Indentures for the Notes

The indentures for the senior subordinated notes of the Company restrict the Company’s ability and the ability of its restricted subsidiaries to, among other things, incur additional indebtedness; pay dividends on, redeem or repurchase capital stock; issue or allow any person to own preferred stock of restricted subsidiaries; in the case of non-guarantor subsidiaries, guarantee indebtedness without also guaranteeing the notes; in the case of restricted subsidiaries, create or permit to exist dividend or payment restrictions with respect to the Company; make investments; incur or permit to exist liens; enter into transactions with affiliates; merge, consolidate or amalgamate with another company; and transfer or sell assets.

As of December 29, 2006, the Company was in compliance with all covenants under the indentures for the senior subordinated notes.

Cross Defaults

The Company’s failure to comply with the covenants in its senior secured credit facilities or its indentures for the senior subordinated notes or the Company’s inability to comply with financial ratio tests or other restrictions could result in an event of default under the indentures for the senior subordinated notes or the senior secured credit facilities. Additionally, a payment default or default that results in the acceleration of indebtedness aggregating $25,000 or more, including, without limitation, indebtedness under the senior secured credit facilities, the indentures for the senior subordinated notes and indebtedness under the Company’s Receivables Facility and foreign lines of credit, is also an event of default under the senior secured credit facilities, the indentures for the senior subordinated notes and the indenture for Holdings’ senior discount notes. Further, specified defaults under the credit facilities and the indentures for the senior subordinated notes constitute defaults under the Company’s Receivables Facility, some of the Company’s foreign lines of credit and the Company’s license agreements with SCJ. A default, if not cured or waived, may permit acceleration of the Company’s indebtedness or result in a termination of its license agreements.

Interest Rate Swaps

In connection with the senior secured credit facilities, the Company is party to eight interest rate swaps, as described in Note 15.

Stockholders’ Agreement

In connection with the acquisition of DiverseyLever, Holdings entered into a Stockholders’ Agreement with its stockholders–Holdco and Marga B.V. The Stockholders’ Agreement was amended and restated on May 1, 2006. The Stockholders’ Agreement limits Holdings’ and the Company’s ability to effect various transactions, including among others, entering into certain transactions with affiliates, issuing additional shares of capital stock or other equity or equity-related interests, incurring certain types of indebtedness and making certain investments.

 

(15) Financial Instruments

The Company sells its products in more than 160 countries and approximately 72% of the Company’s revenues are generated outside North America.
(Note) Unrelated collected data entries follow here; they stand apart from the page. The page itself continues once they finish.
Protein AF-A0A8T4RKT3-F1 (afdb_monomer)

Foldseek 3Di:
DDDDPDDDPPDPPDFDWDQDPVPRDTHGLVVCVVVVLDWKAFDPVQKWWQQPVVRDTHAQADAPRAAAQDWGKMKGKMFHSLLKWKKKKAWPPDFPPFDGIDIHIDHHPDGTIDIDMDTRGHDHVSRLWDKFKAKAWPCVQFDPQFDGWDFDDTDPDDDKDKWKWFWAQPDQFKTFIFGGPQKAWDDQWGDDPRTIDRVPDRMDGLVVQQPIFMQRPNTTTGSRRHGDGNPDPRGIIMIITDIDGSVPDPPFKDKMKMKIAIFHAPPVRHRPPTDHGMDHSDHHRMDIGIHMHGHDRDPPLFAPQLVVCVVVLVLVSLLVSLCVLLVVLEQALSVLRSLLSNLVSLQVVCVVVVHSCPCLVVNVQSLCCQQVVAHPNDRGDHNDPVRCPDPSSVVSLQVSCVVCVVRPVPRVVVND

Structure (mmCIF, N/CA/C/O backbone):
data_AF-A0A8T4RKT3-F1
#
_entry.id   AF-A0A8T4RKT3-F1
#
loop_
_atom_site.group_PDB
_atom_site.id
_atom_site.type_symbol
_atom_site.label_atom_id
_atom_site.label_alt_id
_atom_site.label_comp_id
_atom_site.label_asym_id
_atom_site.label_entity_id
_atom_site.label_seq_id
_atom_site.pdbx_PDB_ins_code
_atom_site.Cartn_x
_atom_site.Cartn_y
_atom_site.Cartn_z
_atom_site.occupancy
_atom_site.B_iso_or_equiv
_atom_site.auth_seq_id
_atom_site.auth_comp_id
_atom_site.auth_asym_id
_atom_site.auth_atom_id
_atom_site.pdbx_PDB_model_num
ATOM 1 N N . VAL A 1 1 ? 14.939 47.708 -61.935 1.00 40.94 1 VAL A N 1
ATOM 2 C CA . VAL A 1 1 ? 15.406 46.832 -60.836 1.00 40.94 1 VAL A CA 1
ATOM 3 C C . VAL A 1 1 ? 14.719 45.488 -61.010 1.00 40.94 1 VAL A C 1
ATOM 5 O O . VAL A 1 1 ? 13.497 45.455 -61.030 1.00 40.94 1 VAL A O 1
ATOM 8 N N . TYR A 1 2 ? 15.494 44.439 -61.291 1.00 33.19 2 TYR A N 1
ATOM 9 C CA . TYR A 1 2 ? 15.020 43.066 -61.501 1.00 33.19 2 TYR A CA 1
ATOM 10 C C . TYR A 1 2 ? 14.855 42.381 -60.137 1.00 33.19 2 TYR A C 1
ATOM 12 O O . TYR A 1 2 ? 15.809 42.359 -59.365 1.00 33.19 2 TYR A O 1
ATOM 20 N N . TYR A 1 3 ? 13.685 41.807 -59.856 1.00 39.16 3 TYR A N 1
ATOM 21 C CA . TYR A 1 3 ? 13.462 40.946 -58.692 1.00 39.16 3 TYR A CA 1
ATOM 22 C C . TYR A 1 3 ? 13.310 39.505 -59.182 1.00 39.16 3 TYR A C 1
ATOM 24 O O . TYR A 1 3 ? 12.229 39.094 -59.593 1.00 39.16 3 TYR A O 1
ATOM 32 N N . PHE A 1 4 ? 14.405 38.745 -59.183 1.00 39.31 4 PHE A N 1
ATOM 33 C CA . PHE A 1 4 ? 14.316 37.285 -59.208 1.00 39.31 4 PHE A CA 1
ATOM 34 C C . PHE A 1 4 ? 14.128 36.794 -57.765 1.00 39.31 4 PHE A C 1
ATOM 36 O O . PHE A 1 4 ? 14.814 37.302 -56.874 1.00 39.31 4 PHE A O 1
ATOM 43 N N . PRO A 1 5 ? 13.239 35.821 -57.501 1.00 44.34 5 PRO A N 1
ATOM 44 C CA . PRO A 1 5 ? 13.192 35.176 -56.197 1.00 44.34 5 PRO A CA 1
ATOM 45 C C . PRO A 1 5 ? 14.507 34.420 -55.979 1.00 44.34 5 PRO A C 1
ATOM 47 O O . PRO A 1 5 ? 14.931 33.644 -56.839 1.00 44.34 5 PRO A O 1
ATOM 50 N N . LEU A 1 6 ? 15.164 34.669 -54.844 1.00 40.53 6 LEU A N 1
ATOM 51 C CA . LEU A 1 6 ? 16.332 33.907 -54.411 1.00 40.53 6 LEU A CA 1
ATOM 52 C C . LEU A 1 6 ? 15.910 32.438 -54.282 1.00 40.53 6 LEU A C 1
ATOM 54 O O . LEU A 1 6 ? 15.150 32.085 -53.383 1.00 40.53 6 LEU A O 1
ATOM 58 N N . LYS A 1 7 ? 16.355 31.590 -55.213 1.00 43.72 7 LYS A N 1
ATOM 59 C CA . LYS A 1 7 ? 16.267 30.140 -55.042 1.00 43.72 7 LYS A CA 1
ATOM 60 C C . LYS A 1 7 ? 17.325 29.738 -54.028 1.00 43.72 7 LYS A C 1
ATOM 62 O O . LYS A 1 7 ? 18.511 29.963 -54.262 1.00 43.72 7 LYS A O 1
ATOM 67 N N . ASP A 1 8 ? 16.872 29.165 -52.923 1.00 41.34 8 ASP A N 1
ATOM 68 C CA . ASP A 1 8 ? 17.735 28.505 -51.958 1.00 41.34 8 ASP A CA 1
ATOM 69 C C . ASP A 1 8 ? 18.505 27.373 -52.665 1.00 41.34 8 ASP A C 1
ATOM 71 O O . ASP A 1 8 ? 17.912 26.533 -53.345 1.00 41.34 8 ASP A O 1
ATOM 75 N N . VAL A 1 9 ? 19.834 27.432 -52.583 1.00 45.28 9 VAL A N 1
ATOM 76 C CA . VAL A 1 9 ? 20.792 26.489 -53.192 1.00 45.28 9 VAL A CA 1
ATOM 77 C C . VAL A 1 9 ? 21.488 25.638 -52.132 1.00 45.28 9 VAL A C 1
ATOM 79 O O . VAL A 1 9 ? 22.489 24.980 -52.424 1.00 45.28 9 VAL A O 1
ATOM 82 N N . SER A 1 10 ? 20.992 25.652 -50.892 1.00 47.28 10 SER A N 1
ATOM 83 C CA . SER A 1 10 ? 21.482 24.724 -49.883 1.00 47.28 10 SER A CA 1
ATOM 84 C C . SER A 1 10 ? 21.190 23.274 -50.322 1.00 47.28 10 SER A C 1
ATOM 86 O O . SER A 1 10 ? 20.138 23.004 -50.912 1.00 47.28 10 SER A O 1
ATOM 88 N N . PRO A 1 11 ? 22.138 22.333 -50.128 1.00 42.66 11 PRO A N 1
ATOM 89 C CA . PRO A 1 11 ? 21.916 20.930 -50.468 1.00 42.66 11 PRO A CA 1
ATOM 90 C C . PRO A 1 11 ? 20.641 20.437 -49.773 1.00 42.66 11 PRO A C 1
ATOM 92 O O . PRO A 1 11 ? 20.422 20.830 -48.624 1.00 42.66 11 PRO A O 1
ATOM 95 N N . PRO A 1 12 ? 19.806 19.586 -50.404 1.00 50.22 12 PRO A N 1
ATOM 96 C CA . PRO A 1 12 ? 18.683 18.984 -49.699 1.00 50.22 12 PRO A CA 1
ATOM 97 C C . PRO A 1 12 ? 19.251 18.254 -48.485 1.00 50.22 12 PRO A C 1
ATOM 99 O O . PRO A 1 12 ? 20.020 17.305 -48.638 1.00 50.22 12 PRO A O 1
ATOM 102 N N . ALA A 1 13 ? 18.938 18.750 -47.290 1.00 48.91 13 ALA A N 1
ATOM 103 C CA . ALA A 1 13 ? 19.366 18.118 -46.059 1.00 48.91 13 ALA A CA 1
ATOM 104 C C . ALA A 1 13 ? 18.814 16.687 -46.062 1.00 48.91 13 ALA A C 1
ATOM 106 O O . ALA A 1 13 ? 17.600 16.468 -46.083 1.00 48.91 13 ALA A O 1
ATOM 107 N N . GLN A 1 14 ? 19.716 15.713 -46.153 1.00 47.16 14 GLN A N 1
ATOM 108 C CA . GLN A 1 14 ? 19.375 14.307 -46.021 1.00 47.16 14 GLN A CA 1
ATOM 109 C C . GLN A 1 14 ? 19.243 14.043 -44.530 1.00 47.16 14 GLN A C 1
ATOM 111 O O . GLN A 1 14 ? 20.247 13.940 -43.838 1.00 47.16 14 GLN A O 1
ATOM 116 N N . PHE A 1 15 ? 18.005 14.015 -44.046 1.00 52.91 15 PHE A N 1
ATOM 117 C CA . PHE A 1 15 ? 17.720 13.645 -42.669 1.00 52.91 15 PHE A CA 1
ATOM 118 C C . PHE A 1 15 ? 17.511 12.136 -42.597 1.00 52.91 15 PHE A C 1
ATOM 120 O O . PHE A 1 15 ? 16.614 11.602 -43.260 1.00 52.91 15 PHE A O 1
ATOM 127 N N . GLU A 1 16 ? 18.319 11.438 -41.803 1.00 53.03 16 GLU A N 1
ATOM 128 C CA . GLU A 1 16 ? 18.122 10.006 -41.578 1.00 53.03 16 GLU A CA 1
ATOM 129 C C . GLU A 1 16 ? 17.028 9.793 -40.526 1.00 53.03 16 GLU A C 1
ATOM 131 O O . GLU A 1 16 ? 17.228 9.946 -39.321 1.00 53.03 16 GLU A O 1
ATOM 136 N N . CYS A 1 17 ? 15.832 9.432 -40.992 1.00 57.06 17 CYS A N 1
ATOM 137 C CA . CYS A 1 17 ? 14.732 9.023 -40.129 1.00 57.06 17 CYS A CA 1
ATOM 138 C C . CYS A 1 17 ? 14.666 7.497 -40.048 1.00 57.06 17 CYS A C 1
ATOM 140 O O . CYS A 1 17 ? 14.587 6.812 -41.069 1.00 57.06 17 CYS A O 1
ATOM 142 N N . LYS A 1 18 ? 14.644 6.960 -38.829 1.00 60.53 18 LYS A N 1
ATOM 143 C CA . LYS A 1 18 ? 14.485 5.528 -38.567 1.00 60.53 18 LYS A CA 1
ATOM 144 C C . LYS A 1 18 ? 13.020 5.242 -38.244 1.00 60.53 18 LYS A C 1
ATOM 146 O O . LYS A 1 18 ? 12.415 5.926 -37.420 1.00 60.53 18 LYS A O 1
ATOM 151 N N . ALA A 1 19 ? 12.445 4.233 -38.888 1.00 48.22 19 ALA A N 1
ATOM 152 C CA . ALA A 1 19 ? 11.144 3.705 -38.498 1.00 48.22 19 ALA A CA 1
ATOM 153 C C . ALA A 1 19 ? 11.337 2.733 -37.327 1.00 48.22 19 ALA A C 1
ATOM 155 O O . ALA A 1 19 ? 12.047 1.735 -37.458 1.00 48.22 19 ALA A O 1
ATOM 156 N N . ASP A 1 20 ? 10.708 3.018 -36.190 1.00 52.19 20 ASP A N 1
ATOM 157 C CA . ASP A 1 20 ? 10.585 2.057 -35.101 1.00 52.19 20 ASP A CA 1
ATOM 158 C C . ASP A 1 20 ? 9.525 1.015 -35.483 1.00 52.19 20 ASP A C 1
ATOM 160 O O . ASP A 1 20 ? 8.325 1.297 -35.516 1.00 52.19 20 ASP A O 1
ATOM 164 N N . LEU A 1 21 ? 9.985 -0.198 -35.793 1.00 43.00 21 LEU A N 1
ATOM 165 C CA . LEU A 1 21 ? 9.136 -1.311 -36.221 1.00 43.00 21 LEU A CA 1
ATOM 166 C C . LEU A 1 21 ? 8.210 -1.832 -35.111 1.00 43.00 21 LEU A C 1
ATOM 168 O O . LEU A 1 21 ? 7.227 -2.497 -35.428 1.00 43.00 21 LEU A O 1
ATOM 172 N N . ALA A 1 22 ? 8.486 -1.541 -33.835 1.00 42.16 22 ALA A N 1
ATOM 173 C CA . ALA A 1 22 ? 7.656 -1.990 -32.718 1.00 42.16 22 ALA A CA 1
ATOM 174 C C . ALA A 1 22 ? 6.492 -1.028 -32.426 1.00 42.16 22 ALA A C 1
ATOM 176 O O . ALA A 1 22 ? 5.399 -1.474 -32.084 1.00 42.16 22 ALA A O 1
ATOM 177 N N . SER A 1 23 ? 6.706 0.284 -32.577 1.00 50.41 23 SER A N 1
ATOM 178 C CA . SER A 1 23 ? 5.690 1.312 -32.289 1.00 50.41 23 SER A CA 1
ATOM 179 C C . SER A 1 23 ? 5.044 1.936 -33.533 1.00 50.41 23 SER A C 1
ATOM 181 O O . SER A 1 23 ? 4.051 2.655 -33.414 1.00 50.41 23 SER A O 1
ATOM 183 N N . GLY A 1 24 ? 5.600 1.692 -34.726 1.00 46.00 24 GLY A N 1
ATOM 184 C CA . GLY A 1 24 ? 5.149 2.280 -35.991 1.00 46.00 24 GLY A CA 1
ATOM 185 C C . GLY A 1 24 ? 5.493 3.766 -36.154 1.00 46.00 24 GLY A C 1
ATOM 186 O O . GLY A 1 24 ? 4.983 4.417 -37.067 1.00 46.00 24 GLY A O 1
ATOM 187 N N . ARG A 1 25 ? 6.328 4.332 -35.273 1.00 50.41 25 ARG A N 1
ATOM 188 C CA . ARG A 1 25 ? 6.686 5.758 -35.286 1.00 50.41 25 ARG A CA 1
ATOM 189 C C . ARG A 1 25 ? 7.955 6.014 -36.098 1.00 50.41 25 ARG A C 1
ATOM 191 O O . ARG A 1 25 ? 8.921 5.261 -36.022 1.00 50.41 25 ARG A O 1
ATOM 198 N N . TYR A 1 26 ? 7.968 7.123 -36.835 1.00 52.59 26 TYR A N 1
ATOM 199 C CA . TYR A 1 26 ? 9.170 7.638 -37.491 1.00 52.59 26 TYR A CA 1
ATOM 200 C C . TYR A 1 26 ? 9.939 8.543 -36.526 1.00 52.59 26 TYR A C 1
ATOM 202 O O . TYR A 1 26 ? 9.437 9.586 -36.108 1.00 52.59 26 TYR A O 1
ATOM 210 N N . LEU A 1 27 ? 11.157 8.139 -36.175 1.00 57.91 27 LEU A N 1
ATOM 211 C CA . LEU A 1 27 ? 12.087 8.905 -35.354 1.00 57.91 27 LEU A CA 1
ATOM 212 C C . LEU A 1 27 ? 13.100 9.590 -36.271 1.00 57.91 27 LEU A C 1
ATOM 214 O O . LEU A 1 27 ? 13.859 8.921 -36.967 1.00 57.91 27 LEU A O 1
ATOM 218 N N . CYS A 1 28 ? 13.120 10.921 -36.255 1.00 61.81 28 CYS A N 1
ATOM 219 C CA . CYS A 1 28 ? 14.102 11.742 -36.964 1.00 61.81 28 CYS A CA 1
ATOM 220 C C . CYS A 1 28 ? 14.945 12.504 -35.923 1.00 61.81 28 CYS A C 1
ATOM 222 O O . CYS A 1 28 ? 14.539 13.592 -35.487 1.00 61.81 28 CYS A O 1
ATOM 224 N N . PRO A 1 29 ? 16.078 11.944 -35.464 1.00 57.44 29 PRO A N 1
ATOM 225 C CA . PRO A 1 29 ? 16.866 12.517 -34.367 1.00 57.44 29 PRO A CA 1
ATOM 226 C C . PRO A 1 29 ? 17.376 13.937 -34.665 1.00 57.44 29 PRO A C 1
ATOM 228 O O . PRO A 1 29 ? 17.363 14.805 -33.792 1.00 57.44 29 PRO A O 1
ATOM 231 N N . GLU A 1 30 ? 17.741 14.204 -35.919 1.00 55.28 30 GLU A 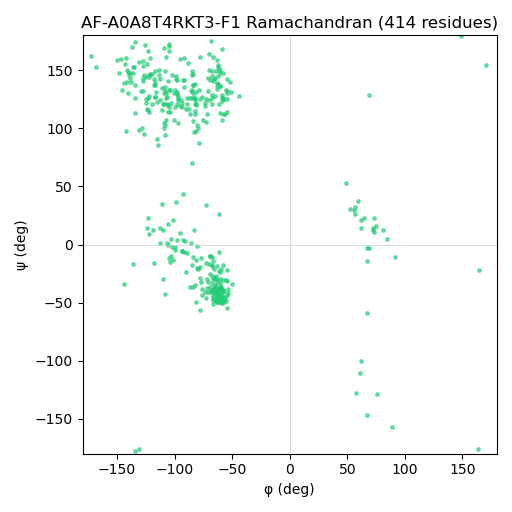N 1
ATOM 232 C CA . GLU A 1 30 ? 18.306 15.483 -36.373 1.00 55.28 30 GLU A CA 1
ATOM 233 C C . GLU A 1 30 ? 17.264 16.613 -36.382 1.00 55.28 30 GLU A C 1
ATOM 235 O O . GLU A 1 30 ? 17.534 17.716 -35.904 1.00 55.28 30 GLU A O 1
ATOM 240 N N . LEU A 1 31 ? 16.030 16.322 -36.813 1.00 55.12 31 LEU A N 1
ATOM 241 C CA . LEU A 1 31 ? 14.903 17.261 -36.727 1.00 55.12 31 LEU A CA 1
ATOM 242 C C . LEU A 1 31 ? 14.494 17.517 -35.269 1.00 55.12 31 LEU A C 1
ATOM 244 O O . LEU A 1 31 ? 14.218 18.650 -34.879 1.00 55.12 31 LEU A O 1
ATOM 248 N N . SER A 1 32 ? 14.515 16.478 -34.435 1.00 53.00 32 SER A N 1
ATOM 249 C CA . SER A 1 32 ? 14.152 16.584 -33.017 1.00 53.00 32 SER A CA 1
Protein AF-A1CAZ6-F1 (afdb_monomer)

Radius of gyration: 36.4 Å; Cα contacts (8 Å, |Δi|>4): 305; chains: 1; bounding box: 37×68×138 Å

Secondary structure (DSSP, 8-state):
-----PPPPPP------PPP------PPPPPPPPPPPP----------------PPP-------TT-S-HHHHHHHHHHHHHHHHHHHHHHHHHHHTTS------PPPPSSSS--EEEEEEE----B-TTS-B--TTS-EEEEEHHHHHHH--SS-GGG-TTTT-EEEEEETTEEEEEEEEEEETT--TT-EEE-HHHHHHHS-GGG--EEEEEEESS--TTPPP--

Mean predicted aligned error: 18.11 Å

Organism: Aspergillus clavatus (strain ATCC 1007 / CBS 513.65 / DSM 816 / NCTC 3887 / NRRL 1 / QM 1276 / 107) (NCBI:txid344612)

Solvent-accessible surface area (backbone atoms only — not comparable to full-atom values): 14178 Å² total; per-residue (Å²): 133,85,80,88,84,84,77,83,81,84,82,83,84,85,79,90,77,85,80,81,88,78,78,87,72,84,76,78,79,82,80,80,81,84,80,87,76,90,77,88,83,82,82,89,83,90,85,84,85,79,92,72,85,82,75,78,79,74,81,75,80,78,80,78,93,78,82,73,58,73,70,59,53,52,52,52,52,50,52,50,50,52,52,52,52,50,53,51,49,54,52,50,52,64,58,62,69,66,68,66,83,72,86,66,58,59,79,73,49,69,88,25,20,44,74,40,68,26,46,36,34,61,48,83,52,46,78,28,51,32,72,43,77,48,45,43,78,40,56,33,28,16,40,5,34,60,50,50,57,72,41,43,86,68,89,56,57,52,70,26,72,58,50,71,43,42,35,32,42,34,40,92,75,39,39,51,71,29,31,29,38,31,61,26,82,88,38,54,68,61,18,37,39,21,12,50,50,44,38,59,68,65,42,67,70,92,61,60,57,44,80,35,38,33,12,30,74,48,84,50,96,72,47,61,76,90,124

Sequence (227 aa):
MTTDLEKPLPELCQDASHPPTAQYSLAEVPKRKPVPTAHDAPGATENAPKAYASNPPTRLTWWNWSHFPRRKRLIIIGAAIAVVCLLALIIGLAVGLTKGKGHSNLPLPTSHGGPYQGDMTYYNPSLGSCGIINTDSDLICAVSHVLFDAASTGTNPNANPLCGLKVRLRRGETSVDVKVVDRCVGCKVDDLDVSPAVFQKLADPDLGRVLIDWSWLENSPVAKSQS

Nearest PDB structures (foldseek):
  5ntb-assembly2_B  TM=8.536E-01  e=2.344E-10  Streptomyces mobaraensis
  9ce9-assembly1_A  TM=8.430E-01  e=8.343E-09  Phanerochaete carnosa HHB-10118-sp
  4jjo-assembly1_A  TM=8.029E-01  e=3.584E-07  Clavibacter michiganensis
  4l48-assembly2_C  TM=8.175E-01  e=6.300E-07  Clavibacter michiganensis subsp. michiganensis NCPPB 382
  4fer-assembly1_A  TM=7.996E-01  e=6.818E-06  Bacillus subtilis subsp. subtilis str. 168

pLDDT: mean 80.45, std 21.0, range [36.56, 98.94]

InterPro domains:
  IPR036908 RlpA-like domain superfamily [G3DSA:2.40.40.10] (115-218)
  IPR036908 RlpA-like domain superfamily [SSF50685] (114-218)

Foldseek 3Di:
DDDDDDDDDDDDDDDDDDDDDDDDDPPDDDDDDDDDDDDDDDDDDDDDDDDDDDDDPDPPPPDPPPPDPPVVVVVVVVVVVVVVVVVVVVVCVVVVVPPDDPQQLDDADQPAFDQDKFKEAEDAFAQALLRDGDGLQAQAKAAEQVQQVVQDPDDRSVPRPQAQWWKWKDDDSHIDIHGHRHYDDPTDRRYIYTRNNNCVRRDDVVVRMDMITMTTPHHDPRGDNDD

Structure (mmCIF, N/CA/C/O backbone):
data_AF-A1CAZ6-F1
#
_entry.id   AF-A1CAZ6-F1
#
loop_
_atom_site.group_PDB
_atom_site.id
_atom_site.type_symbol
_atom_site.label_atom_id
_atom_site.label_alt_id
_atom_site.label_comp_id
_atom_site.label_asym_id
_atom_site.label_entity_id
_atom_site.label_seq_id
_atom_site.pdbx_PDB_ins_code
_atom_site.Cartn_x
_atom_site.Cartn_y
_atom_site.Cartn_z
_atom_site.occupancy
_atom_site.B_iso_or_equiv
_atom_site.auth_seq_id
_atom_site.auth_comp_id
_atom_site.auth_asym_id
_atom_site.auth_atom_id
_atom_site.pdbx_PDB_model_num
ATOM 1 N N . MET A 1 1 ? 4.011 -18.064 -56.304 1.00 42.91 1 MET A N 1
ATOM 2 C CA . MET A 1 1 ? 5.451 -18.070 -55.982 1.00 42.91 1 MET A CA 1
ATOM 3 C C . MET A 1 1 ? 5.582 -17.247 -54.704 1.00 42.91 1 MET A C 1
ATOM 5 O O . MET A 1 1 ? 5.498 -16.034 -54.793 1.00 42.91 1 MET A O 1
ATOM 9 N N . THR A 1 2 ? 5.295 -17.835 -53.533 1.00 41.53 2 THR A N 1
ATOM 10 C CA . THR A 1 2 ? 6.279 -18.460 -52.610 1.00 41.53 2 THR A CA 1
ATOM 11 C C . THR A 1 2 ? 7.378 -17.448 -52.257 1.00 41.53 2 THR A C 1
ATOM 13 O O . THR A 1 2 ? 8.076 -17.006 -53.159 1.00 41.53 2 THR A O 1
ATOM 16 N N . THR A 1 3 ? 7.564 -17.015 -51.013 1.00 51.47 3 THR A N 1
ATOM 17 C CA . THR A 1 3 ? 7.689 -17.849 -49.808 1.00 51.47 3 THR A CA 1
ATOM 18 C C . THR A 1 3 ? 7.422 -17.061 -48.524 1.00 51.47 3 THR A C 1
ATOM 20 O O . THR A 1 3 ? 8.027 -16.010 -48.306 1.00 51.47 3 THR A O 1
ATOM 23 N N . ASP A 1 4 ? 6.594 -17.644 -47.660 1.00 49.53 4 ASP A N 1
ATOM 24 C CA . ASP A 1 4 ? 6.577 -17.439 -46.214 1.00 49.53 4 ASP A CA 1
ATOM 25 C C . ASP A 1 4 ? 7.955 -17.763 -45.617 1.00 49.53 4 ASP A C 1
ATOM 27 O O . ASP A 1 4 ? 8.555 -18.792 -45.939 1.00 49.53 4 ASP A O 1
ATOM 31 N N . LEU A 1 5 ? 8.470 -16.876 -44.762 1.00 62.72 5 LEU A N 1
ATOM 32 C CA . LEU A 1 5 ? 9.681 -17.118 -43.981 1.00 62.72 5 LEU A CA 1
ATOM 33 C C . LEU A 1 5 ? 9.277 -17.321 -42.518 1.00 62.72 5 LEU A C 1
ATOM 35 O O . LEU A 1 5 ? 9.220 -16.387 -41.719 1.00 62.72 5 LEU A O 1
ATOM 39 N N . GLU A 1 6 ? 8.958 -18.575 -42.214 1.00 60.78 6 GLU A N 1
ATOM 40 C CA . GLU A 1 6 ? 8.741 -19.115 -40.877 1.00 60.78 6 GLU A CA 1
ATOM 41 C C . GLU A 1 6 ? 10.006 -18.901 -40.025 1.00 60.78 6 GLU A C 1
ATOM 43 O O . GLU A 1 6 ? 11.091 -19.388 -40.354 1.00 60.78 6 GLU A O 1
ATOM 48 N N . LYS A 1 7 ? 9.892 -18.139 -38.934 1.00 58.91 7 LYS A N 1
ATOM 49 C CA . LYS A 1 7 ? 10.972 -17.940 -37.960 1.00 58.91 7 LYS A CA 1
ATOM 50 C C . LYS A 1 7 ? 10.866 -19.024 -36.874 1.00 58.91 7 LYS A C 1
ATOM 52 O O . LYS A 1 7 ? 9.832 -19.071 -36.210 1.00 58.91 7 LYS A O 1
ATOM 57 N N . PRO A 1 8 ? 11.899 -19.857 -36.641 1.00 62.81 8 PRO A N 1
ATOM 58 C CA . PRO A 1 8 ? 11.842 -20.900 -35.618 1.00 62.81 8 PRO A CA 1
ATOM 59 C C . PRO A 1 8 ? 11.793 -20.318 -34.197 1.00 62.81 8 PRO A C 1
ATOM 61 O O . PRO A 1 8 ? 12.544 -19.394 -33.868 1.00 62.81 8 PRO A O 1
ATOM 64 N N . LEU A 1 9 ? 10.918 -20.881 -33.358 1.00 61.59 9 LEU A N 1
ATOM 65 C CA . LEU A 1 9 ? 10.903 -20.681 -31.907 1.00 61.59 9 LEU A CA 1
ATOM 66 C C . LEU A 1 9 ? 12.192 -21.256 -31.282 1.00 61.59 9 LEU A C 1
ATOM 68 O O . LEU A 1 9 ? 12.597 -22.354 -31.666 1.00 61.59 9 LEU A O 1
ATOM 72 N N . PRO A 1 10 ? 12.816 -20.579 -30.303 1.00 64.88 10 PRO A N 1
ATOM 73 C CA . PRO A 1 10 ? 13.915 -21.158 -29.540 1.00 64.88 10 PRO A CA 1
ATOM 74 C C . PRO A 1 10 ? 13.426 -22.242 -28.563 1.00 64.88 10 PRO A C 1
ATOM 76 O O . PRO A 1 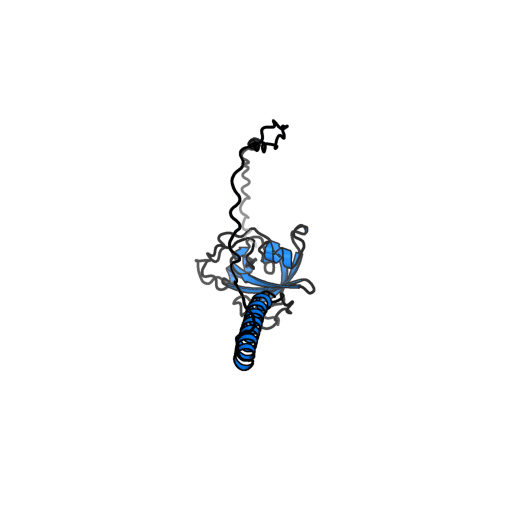10 ? 12.370 -22.118 -27.941 1.00 64.88 10 PRO A O 1
ATOM 79 N N . GLU A 1 11 ? 14.232 -23.297 -28.455 1.00 60.56 11 GLU A N 1
ATOM 80 C CA . GLU A 1 11 ? 14.051 -24.482 -27.614 1.00 60.56 11 GLU A CA 1
ATOM 81 C C . GLU A 1 11 ? 13.976 -24.153 -26.116 1.00 60.56 11 GLU A C 1
ATOM 83 O O . GLU A 1 11 ? 14.742 -23.349 -25.580 1.00 60.56 11 GLU A O 1
ATOM 88 N N . LEU A 1 12 ? 13.049 -24.829 -25.437 1.00 49.81 12 LEU A N 1
ATOM 89 C CA . LEU A 1 12 ? 12.883 -24.825 -23.990 1.00 49.81 12 LEU A CA 1
ATOM 90 C C . LEU A 1 12 ? 14.034 -25.632 -23.358 1.00 49.81 12 LEU A C 1
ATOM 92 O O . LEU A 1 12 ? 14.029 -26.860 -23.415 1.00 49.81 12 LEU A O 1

The Company’s activities expose it to a variety of market risks, including the effects of changes in foreign currency exchange rates and interest rates. These financial risks are monitored and managed by the Company as an integral part of its overall risk management program.

The Company maintains a foreign currency risk management strategy that uses derivative instruments (foreign currency forward contracts) to protect its interests from fluctuations in earnings and cash flows caused by the volatility in currency exchange rates.

 

F-22


Movements in foreign currency exchange rates pose a risk to the Company’s operations and competitive position, since exchange rate changes may affect the profitability and cash flow of the Company, and business and/or pricing strategies of competitors.

Certain of the Company’s foreign business unit sales and purchases are denominated in the customers’ or vendors’ local currency. The Company purchases foreign currency forward contracts as hedges of foreign currency denominated receivables and payables and as hedges of forecasted foreign currency denominated sales and purchases. These contracts are entered into to protect against the risk that the future dollar-net-cash inflows and outflows resulting from such sales, purchases, firm commitments or settlements will be adversely affected by changes in exchange rates.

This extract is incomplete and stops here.